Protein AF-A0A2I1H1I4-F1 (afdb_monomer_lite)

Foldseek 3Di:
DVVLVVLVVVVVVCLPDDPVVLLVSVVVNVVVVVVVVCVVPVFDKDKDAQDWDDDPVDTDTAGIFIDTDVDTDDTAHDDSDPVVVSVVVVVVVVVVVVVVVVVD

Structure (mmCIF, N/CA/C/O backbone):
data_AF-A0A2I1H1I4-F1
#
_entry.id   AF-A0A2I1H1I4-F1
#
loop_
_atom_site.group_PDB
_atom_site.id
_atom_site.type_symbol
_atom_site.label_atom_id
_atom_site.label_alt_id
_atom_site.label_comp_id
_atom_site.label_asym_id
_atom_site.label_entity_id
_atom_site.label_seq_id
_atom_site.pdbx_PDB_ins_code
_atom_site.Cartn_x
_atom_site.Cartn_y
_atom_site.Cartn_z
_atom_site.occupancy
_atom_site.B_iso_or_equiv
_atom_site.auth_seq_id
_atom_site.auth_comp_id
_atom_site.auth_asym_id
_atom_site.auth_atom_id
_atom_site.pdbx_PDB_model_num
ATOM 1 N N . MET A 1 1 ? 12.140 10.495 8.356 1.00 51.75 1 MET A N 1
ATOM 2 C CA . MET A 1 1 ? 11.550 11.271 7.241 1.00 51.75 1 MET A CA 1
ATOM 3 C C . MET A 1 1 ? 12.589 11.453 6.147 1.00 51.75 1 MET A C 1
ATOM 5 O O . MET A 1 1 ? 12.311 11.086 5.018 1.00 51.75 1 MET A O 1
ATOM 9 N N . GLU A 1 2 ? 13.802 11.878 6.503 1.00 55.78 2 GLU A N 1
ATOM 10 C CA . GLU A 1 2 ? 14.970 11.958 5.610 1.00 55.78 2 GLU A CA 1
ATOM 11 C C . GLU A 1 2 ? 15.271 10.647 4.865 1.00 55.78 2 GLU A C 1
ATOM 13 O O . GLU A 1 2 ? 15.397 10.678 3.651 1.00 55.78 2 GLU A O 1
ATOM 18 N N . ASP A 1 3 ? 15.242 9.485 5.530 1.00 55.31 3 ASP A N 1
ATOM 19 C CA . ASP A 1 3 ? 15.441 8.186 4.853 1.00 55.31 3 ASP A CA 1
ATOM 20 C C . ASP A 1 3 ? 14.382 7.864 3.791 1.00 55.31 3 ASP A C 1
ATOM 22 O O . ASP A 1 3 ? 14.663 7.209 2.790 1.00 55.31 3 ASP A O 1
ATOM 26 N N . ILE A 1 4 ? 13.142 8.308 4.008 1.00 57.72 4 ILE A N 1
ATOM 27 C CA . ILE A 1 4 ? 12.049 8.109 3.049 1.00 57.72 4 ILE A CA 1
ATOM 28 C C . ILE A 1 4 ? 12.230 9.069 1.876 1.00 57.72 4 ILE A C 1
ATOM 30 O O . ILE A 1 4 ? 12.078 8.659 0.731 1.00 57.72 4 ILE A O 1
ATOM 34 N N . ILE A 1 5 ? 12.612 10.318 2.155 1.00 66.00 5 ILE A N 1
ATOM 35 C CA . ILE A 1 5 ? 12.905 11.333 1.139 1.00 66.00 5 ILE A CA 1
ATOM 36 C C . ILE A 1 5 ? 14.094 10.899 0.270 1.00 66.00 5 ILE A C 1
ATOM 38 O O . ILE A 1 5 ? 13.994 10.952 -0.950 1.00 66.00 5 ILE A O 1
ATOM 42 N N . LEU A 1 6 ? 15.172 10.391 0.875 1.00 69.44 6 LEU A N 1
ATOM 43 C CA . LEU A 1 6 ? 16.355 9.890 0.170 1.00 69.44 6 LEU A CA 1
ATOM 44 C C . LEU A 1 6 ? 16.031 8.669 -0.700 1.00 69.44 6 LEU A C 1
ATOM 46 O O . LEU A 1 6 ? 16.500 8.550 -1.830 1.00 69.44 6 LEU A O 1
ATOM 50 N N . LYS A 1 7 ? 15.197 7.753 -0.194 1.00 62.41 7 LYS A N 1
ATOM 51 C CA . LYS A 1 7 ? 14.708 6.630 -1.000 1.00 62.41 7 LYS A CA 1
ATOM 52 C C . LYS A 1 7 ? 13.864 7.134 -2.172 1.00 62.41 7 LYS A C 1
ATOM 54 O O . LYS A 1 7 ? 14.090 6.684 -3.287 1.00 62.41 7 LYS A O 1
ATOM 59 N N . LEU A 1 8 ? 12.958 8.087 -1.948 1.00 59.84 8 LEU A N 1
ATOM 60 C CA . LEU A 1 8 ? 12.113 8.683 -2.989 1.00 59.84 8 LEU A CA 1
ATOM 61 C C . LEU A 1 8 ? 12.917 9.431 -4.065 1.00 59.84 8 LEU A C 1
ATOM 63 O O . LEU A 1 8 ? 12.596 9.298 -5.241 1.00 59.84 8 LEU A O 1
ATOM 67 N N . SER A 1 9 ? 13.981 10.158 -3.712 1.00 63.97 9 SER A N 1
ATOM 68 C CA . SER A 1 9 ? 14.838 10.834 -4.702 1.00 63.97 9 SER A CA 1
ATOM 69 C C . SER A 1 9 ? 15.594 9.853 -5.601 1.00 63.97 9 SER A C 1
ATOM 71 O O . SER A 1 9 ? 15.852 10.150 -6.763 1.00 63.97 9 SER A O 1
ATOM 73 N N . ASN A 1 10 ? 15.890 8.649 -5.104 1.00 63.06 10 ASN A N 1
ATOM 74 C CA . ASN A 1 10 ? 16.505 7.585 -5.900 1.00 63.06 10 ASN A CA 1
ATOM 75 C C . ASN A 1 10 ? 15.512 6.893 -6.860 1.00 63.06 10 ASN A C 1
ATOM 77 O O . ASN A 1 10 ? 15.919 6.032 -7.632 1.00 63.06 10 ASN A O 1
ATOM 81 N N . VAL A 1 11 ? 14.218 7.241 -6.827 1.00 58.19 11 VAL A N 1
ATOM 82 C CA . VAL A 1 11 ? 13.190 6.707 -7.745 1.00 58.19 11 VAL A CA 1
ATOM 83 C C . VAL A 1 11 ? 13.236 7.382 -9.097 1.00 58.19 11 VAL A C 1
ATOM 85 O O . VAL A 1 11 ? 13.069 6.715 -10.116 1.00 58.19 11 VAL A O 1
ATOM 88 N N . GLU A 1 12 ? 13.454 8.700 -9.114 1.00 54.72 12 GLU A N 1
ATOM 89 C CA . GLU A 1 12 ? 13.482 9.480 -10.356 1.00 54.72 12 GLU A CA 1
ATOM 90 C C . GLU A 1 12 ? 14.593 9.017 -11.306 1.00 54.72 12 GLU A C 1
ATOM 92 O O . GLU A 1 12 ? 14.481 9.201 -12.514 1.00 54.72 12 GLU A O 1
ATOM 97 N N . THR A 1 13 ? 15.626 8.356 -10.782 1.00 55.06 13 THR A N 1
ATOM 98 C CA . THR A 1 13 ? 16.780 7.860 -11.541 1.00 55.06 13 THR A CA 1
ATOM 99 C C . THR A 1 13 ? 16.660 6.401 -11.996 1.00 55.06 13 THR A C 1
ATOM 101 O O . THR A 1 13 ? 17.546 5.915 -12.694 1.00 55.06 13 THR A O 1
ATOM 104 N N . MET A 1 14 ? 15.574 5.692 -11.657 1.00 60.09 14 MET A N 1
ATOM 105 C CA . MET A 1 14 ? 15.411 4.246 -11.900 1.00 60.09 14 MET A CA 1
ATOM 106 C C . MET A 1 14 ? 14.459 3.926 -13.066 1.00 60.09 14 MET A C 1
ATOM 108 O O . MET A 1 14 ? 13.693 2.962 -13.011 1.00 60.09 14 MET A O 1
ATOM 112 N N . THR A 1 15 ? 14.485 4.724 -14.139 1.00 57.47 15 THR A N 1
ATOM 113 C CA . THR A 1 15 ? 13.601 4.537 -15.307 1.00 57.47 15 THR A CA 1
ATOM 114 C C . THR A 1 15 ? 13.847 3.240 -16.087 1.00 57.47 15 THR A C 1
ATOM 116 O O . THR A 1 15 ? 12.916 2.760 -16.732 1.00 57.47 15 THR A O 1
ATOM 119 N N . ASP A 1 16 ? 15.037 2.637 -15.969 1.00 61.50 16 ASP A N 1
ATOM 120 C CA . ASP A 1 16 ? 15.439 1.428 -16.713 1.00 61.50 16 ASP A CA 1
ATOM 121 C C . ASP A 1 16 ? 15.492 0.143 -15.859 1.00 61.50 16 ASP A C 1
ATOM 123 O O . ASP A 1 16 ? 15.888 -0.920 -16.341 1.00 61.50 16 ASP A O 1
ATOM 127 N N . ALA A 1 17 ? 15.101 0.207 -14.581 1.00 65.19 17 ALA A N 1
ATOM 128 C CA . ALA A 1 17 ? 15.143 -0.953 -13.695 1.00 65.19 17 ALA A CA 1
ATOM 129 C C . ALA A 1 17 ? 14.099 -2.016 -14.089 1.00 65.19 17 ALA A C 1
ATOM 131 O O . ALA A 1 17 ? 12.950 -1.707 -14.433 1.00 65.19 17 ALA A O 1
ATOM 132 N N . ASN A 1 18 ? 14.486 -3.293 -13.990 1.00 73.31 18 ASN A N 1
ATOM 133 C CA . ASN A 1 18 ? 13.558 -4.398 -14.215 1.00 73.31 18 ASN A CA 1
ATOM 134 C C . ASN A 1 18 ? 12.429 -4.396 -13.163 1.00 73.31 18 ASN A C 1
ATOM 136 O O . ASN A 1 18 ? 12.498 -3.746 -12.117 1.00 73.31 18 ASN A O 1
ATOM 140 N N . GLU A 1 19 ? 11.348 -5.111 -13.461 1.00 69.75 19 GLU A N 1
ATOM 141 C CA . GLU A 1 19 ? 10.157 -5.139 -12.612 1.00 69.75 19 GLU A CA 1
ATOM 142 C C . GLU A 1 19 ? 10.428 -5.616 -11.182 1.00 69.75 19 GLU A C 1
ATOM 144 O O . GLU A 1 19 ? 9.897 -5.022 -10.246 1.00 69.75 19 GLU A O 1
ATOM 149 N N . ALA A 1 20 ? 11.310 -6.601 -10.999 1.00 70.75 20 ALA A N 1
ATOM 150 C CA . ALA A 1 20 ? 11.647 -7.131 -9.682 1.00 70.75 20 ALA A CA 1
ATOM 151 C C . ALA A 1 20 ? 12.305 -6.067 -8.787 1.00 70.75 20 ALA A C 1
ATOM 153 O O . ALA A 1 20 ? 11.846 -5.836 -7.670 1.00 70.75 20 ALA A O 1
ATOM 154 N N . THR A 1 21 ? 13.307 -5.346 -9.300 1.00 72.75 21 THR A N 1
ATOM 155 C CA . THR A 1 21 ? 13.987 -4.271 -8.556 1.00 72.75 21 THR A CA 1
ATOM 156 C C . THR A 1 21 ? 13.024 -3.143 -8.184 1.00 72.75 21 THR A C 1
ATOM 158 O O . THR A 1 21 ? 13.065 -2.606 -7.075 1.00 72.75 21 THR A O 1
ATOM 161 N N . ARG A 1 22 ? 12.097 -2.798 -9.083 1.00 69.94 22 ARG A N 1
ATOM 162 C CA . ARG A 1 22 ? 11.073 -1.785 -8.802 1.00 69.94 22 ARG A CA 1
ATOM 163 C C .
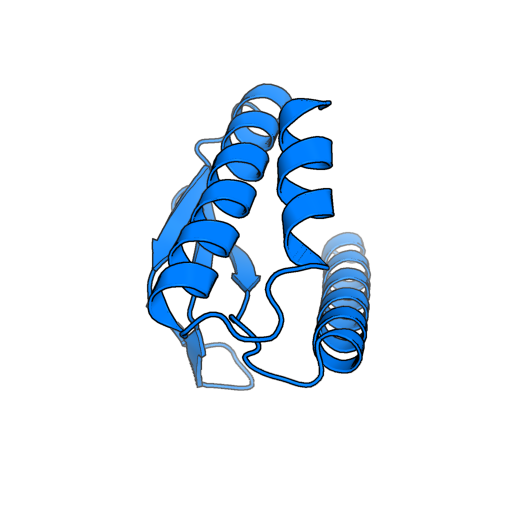 ARG A 1 22 ? 10.089 -2.250 -7.724 1.00 69.94 22 ARG A C 1
ATOM 165 O O . ARG A 1 22 ? 9.731 -1.458 -6.853 1.00 69.94 22 ARG A O 1
ATOM 172 N N . CYS A 1 23 ? 9.679 -3.516 -7.744 1.00 73.81 23 CYS A N 1
ATOM 173 C CA . CYS A 1 23 ? 8.800 -4.091 -6.725 1.00 73.81 23 CYS A CA 1
ATOM 174 C C . CYS A 1 23 ? 9.453 -4.131 -5.336 1.00 73.81 23 CYS A C 1
ATOM 176 O O . CYS A 1 23 ? 8.777 -3.851 -4.343 1.00 73.81 23 CYS A O 1
ATOM 178 N N . GLU A 1 24 ? 10.754 -4.416 -5.234 1.00 76.94 24 GLU A N 1
ATOM 179 C CA . GLU A 1 24 ? 11.493 -4.347 -3.960 1.00 76.94 24 GLU A CA 1
ATOM 180 C C . GLU A 1 24 ? 11.534 -2.922 -3.404 1.00 76.94 24 GLU A C 1
ATOM 182 O O . GLU A 1 24 ? 11.341 -2.682 -2.205 1.00 76.94 24 GLU A O 1
ATOM 187 N N . PHE A 1 25 ? 11.731 -1.954 -4.294 1.00 75.75 25 PHE A N 1
ATOM 188 C CA . PHE A 1 25 ? 11.752 -0.554 -3.928 1.00 75.75 25 PHE A CA 1
ATOM 189 C C . PHE A 1 25 ? 10.373 -0.061 -3.442 1.00 75.75 25 PHE A C 1
ATOM 191 O O . PHE A 1 25 ? 10.271 0.531 -2.364 1.00 75.75 25 PHE A O 1
ATOM 198 N N . ILE A 1 26 ? 9.297 -0.359 -4.184 1.00 78.62 26 ILE A N 1
ATOM 199 C CA . ILE A 1 26 ? 7.918 -0.028 -3.781 1.00 78.62 26 ILE A CA 1
ATOM 200 C C . ILE A 1 26 ? 7.593 -0.679 -2.433 1.00 78.62 26 ILE A C 1
ATOM 202 O O . ILE A 1 26 ? 7.129 0.004 -1.518 1.00 78.62 26 ILE A O 1
ATOM 206 N N . SER A 1 27 ? 7.915 -1.967 -2.272 1.00 83.00 27 SER A N 1
ATOM 207 C CA . SER A 1 27 ? 7.738 -2.687 -1.004 1.00 83.00 27 SER A CA 1
ATOM 208 C C . SER A 1 27 ? 8.434 -1.964 0.149 1.00 83.00 27 SER A C 1
ATOM 210 O O . SER A 1 27 ? 7.839 -1.766 1.206 1.00 83.00 27 SER A O 1
ATOM 212 N N . SER A 1 28 ? 9.667 -1.497 -0.063 1.00 81.56 28 SER A N 1
ATOM 213 C CA . SER A 1 28 ? 10.445 -0.782 0.955 1.00 81.56 28 SER A CA 1
ATOM 214 C C . SER A 1 28 ? 9.777 0.515 1.419 1.00 81.56 28 SER A C 1
ATOM 216 O O . SER A 1 28 ? 9.765 0.799 2.620 1.00 81.56 28 SER A O 1
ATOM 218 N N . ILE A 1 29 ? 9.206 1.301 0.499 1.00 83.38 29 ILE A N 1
# # #
#### Action item:
Within the listing above, locate the line containing "ATOM 11 C C" and the line containing "ATOM 19 C CA". Reproduce those two lines and all lines between them exactly, with nothing added.

#### Solution to this task:
ATOM 11 C C . GLU A 1 2 ? 15.271 10.647 4.865 1.00 55.78 2 GLU A C 1
ATOM 13 O O . GLU A 1 2 ? 15.397 10.678 3.651 1.00 55.78 2 GLU A O 1
ATOM 18 N N . ASP A 1 3 ? 15.242 9.485 5.530 1.00 55.31 3 ASP A N 1
ATOM 19 C CA . ASP A 1 3 ? 15.441 8.186 4.853 1.00 55.31 3 ASP A CA 1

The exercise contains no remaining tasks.